AIM OF THE TASK:
Transcribe the records below word for word, leaving every picture out.

(AVAILABLE DATA)

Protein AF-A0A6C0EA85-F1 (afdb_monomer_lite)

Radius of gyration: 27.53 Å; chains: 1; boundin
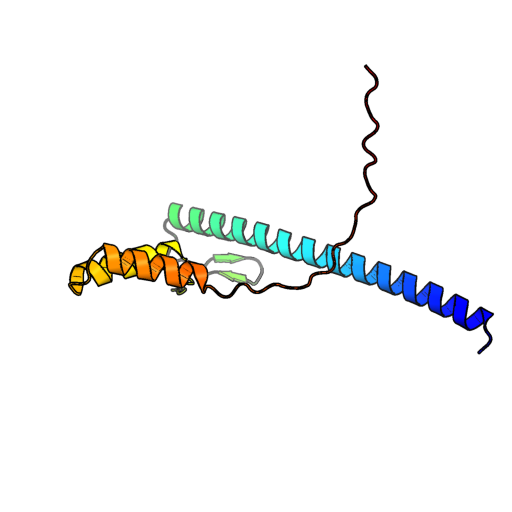g box: 64×63×74 Å

Structure (mmCIF, N/CA/C/O backbone):
data_AF-A0A6C0EA85-F1
#
_entry.id   AF-A0A6C0EA85-F1
#
loop_
_atom_site.group_PDB
_atom_site.id
_atom_site.type_symbol
_atom_site.label_atom_id
_atom_site.label_alt_id
_atom_site.label_comp_id
_atom_site.label_asym_id
_atom_site.label_entity_id
_atom_site.label_seq_id
_atom_site.pdbx_PDB_ins_code
_atom_site.Cartn_x
_atom_site.Cartn_y
_atom_site.Cartn_z
_atom_site.occupancy
_atom_site.B_iso_or_equiv
_atom_site.auth_seq_id
_atom_site.auth_comp_id
_atom_site.auth_asym_id
_atom_site.auth_atom_id
_atom_site.pdbx_PDB_model_num
ATOM 1 N N . MET A 1 1 ? 34.784 -7.554 -34.253 1.00 59.62 1 MET A N 1
ATOM 2 C CA . MET A 1 1 ? 33.669 -6.626 -34.533 1.00 59.62 1 MET A CA 1
ATOM 3 C C . MET A 1 1 ? 34.248 -5.266 -34.846 1.00 59.62 1 MET A C 1
ATOM 5 O O . MET A 1 1 ? 35.192 -4.867 -34.167 1.00 59.62 1 MET A O 1
ATOM 9 N N . SER A 1 2 ? 33.748 -4.590 -35.878 1.00 88.00 2 SER A N 1
ATOM 10 C CA . SER A 1 2 ? 34.237 -3.248 -36.215 1.00 88.00 2 SER A CA 1
ATOM 11 C C . SER A 1 2 ? 33.646 -2.200 -35.268 1.00 88.00 2 SER A C 1
ATOM 13 O O . SER A 1 2 ? 32.579 -2.397 -34.689 1.00 88.00 2 SER A O 1
ATOM 15 N N . GLU A 1 3 ? 34.315 -1.058 -35.119 1.00 86.94 3 GLU A N 1
ATOM 16 C CA . GLU A 1 3 ? 33.818 0.051 -34.295 1.00 86.94 3 GLU A CA 1
ATOM 17 C C . GLU A 1 3 ? 32.423 0.533 -34.742 1.00 86.94 3 GLU A C 1
ATOM 19 O O . GLU A 1 3 ? 31.570 0.859 -33.914 1.00 86.94 3 GLU A O 1
ATOM 24 N N . ALA A 1 4 ? 32.159 0.522 -36.052 1.00 87.00 4 ALA A N 1
ATOM 25 C CA . ALA A 1 4 ? 30.866 0.895 -36.621 1.00 87.00 4 ALA A CA 1
ATOM 26 C C . ALA A 1 4 ? 29.755 -0.101 -36.246 1.00 87.00 4 ALA A C 1
ATOM 28 O O . ALA A 1 4 ? 28.632 0.297 -35.933 1.00 87.00 4 ALA A O 1
ATOM 29 N N . GLU A 1 5 ? 30.078 -1.392 -36.223 1.00 90.25 5 GLU A N 1
ATOM 30 C CA . GLU A 1 5 ? 29.161 -2.453 -35.812 1.00 90.25 5 GLU A CA 1
ATOM 31 C C . GLU A 1 5 ? 28.829 -2.354 -34.318 1.00 90.25 5 GLU A C 1
ATOM 33 O O . GLU A 1 5 ? 27.658 -2.395 -33.940 1.00 90.25 5 GLU A O 1
ATOM 38 N N . THR A 1 6 ? 29.834 -2.097 -33.477 1.00 89.44 6 THR A N 1
ATOM 39 C CA . THR A 1 6 ? 29.648 -1.874 -32.036 1.00 89.44 6 THR A CA 1
ATOM 40 C C . THR A 1 6 ? 28.769 -0.652 -31.754 1.00 89.44 6 THR A C 1
ATOM 42 O O . THR A 1 6 ? 27.863 -0.728 -30.924 1.00 89.44 6 THR A O 1
ATOM 45 N N . LYS A 1 7 ? 28.966 0.467 -32.470 1.00 89.50 7 LYS A N 1
ATOM 46 C CA . LYS A 1 7 ? 28.119 1.670 -32.333 1.00 89.50 7 LYS A CA 1
ATOM 47 C C . LYS A 1 7 ? 26.664 1.404 -32.728 1.00 89.50 7 LYS A C 1
ATOM 49 O O . LYS A 1 7 ? 25.753 1.888 -32.055 1.00 89.50 7 LYS A O 
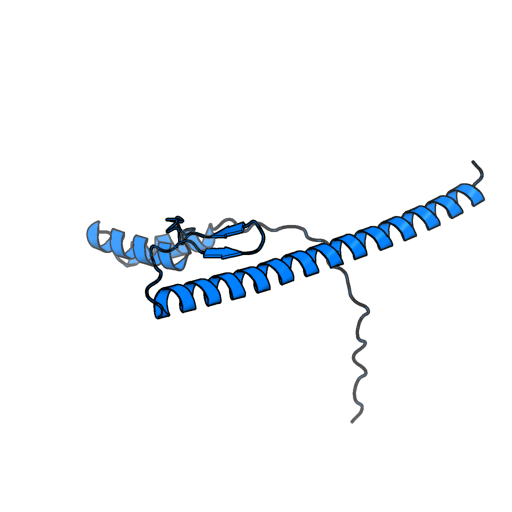1
ATOM 54 N N . ARG A 1 8 ? 26.430 0.610 -33.778 1.00 94.25 8 ARG A N 1
ATOM 55 C CA . ARG A 1 8 ? 25.077 0.210 -34.199 1.00 94.25 8 ARG A CA 1
ATOM 56 C C . ARG A 1 8 ? 24.386 -0.643 -33.135 1.00 94.25 8 ARG A C 1
ATO
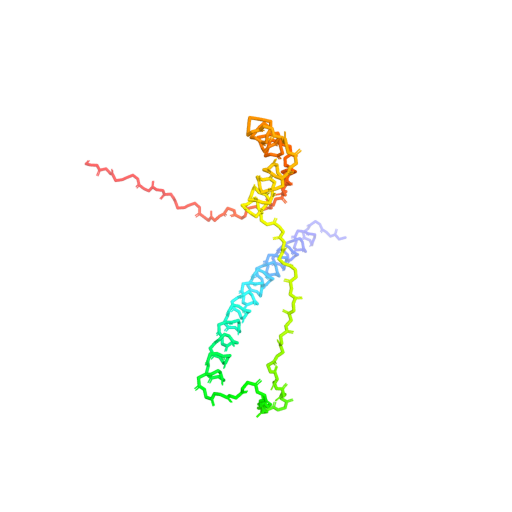M 58 O O . ARG A 1 8 ? 23.264 -0.324 -32.744 1.00 94.25 8 ARG A O 1
ATOM 65 N N . LEU A 1 9 ? 25.073 -1.674 -32.641 1.00 93.81 9 LEU A N 1
ATOM 66 C CA . LEU A 1 9 ? 24.553 -2.580 -31.613 1.00 93.81 9 LEU A CA 1
ATOM 67 C C . LEU A 1 9 ? 24.247 -1.841 -30.308 1.00 93.81 9 LEU A C 1
ATOM 69 O O . LEU A 1 9 ? 23.198 -2.063 -29.709 1.00 93.81 9 LEU A O 1
ATOM 73 N N . LEU A 1 10 ? 25.106 -0.899 -29.908 1.00 88.69 10 LEU A N 1
ATOM 74 C CA . LEU A 1 10 ? 24.850 -0.041 -28.753 1.00 88.69 10 LEU A CA 1
ATOM 75 C C . LEU A 1 10 ? 23.571 0.788 -28.941 1.00 88.69 10 LEU A C 1
ATOM 77 O O . LEU A 1 10 ? 22.728 0.838 -28.048 1.00 88.69 10 LEU A O 1
ATOM 81 N N . GLY A 1 11 ? 23.389 1.405 -30.111 1.00 92.94 11 GLY A N 1
ATOM 82 C CA . GLY A 1 11 ? 22.188 2.188 -30.405 1.00 92.94 11 GLY A CA 1
ATOM 83 C C . GLY A 1 11 ? 20.902 1.353 -30.433 1.00 92.94 11 GLY A C 1
ATOM 84 O O . GLY A 1 11 ? 19.840 1.838 -30.043 1.00 92.94 11 GLY A O 1
ATOM 85 N N . GLU A 1 12 ? 20.959 0.104 -30.896 1.00 94.81 12 GLU A N 1
ATOM 86 C CA . GLU A 1 12 ? 19.835 -0.844 -30.838 1.00 94.81 12 GLU A CA 1
ATOM 87 C C . GLU A 1 12 ? 19.538 -1.291 -29.400 1.00 94.81 12 GLU A C 1
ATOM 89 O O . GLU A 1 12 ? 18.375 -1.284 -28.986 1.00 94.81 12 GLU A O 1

(End AVAILABLE DATA)

EXERCISE OUTPUT:
Protein AF-A0A6C0EA85-F1 (afdb_monomer_lite)

Radius of gyration: 27.53 Å; chains: 1; boundin
g box: 64×63×74 Å

Structure (mmCIF, N/CA/C/O backbone):
data_AF-A0A6C0EA85-F1
#
_entry.id   AF-A0A6C0EA85-F1
#
loop_
_atom_site.group_PDB
_atom_site.id
_atom_site.type_symbol
_atom_site.label_atom_id
_atom_site.label_alt_id
_atom_site.label_comp_id
_atom_site.label_asym_id
_atom_site.label_entity_id
_atom_site.label_seq_id
_atom_site.pdbx_PDB_ins_code
_atom_site.Cartn_x
_atom_site.Cartn_y
_atom_site.Cartn_z
_atom_site.occupancy
_atom_site.B_iso_or_equiv
_atom_site.auth_seq_id
_atom_site.auth_comp_id
_atom_site.auth_asym_id
_atom_site.auth_atom_id
_atom_site.pdbx_PDB_model_num
ATOM 1 N N . MET A 1 1 ? 34.784 -7.554 -34.253 1.00 59.62 1 MET A N 1
ATOM 2 C CA . MET A 1 1 ? 33.669 -6.626 -34.533 1.00 59.62 1 MET A CA 1
ATOM 3 C C . MET A 1 1 ? 34.248 -5.266 -34.846 1.00 59.62 1 MET A C 1
ATOM 5 O O . MET A 1 1 ? 35.192 -4.867 -34.167 1.00 59.62 1 MET A O 1
ATOM 9 N N . SER A 1 2 ? 33.748 -4.590 -35.878 1.00 88.00 2 SER A N 1
ATOM 10 C CA . SER A 1 2 ? 34.237 -3.248 -36.215 1.00 88.00 2 SER A CA 1
ATOM 11 C C . SER A 1 2 ? 33.646 -2.200 -35.268 1.00 88.00 2 SER A C 1
ATOM 13 O O . SER A 1 2 ? 32.579 -2.397 -34.689 1.00 88.00 2 SER A O 1
ATOM 15 N N . GLU A 1 3 ? 34.315 -1.058 -35.119 1.00 86.94 3 GLU A N 1
ATOM 16 C CA . GLU A 1 3 ? 33.818 0.051 -34.295 1.00 86.94 3 GLU A CA 1
ATOM 17 C C . GLU A 1 3 ? 32.423 0.533 -34.742 1.00 86.94 3 GLU A C 1
ATOM 19 O O . GLU A 1 3 ? 31.570 0.859 -33.914 1.00 86.94 3 GLU A O 1
ATOM 24 N N . ALA A 1 4 ? 32.159 0.522 -36.052 1.00 87.00 4 ALA A N 1
ATOM 25 C CA . ALA A 1 4 ? 30.866 0.895 -36.621 1.00 87.00 4 ALA A CA 1
ATOM 26 C C . ALA A 1 4 ? 29.755 -0.101 -36.246 1.00 87.00 4 ALA A C 1
ATOM 28 O O . ALA A 1 4 ? 28.632 0.297 -35.933 1.00 87.00 4 ALA A O 1
ATOM 29 N N . GLU A 1 5 ? 30.078 -1.392 -36.223 1.00 90.25 5 GLU A N 1
ATOM 30 C CA . GLU A 1 5 ? 29.161 -2.453 -35.812 1.00 90.25 5 GLU A CA 1
ATOM 31 C C . GLU A 1 5 ? 28.829 -2.354 -34.318 1.00 90.25 5 GLU A C 1
ATOM 33 O O . GLU A 1 5 ? 27.658 -2.395 -33.940 1.00 90.25 5 GLU A O 1
ATOM 38 N N . THR A 1 6 ? 29.834 -2.097 -33.477 1.00 89.44 6 THR A N 1
ATOM 39 C CA . THR A 1 6 ? 29.648 -1.874 -32.036 1.00 89.44 6 THR A CA 1
ATOM 40 C C . THR A 1 6 ? 28.769 -0.652 -31.754 1.00 89.44 6 THR A C 1
ATOM 42 O O . THR A 1 6 ? 27.863 -0.728 -30.924 1.00 89.44 6 THR A O 1
ATOM 45 N N . LYS A 1 7 ? 28.966 0.467 -32.470 1.00 89.50 7 LYS A N 1
ATOM 46 C CA . LYS A 1 7 ? 28.119 1.670 -32.333 1.00 89.50 7 LYS A CA 1
ATOM 47 C C . LYS A 1 7 ? 26.664 1.404 -32.728 1.00 89.50 7 LYS A C 1
ATOM 49 O O . LYS A 1 7 ? 25.753 1.888 -32.055 1.00 89.50 7 LYS A O 
1
ATOM 54 N N . ARG A 1 8 ? 26.430 0.610 -33.778 1.00 94.25 8 ARG A N 1
ATOM 55 C CA . ARG A 1 8 ? 25.077 0.210 -34.199 1.00 94.25 8 ARG A CA 1
ATOM 56 C C . ARG A 1 8 ? 24.386 -0.643 -33.135 1.00 94.25 8 ARG A C 1
ATO
M 58 O O . ARG A 1 8 ? 23.264 -0.324 -32.744 1.00 94.25 8 ARG A O 1
ATOM 65 N N . LEU A 1 9 ? 25.073 -1.674 -32.641 1.00 93.81 9 LEU A N 1
ATOM 66 C CA . LEU A 1 9 ? 24.553 -2.580 -31.613 1.00 93.81 9 LEU A CA 1
ATOM 67 C C . LEU A 1 9 ? 24.247 -1.841 -30.308 1.00 93.81 9 LEU A C 1
ATOM 69 O O . LEU A 1 9 ? 23.198 -2.063 -29.709 1.00 93.81 9 LEU A O 1
ATOM 73 N N . LEU A 1 10 ? 25.106 -0.899 -29.908 1.00 88.69 10 LEU A N 1
ATOM 74 C CA . LEU A 1 10 ? 24.850 -0.041 -28.753 1.00 88.69 10 LEU A CA 1
ATOM 75 C C . LEU A 1 10 ? 23.571 0.788 -28.941 1.00 88.69 10 LEU A C 1
ATOM 77 O O . LEU A 1 10 ? 22.728 0.838 -28.048 1.00 88.69 10 LEU A O 1
ATOM 81 N N . GLY A 1 11 ? 23.389 1.405 -30.111 1.00 92.94 11 GLY A N 1
ATOM 82 C CA . GLY A 1 11 ? 22.188 2.188 -30.405 1.00 92.94 11 GLY A CA 1
ATOM 83 C C . GLY A 1 11 ? 20.902 1.353 -30.433 1.00 92.94 11 GLY A C 1
ATOM 84 O O . GLY A 1 11 ? 19.840 1.838 -30.043 1.00 92.94 11 GLY A O 1
ATOM 85 N N . GLU A 1 12 ? 20.959 0.104 -30.896 1.00 94.81 12 GLU A N 1
ATOM 86 C CA . GLU A 1 12 ? 19.835 -0.844 -30.838 1.00 94.81 12 GLU A CA 1
ATOM 87 C C . GLU A 1 12 ? 19.538 -1.291 -29.400 1.00 94.81 12 GLU A C 1
ATOM 89 O O . GLU A 1 12 ? 18.375 -1.284 -28.986 1.00 94.81 12 GLU A O 1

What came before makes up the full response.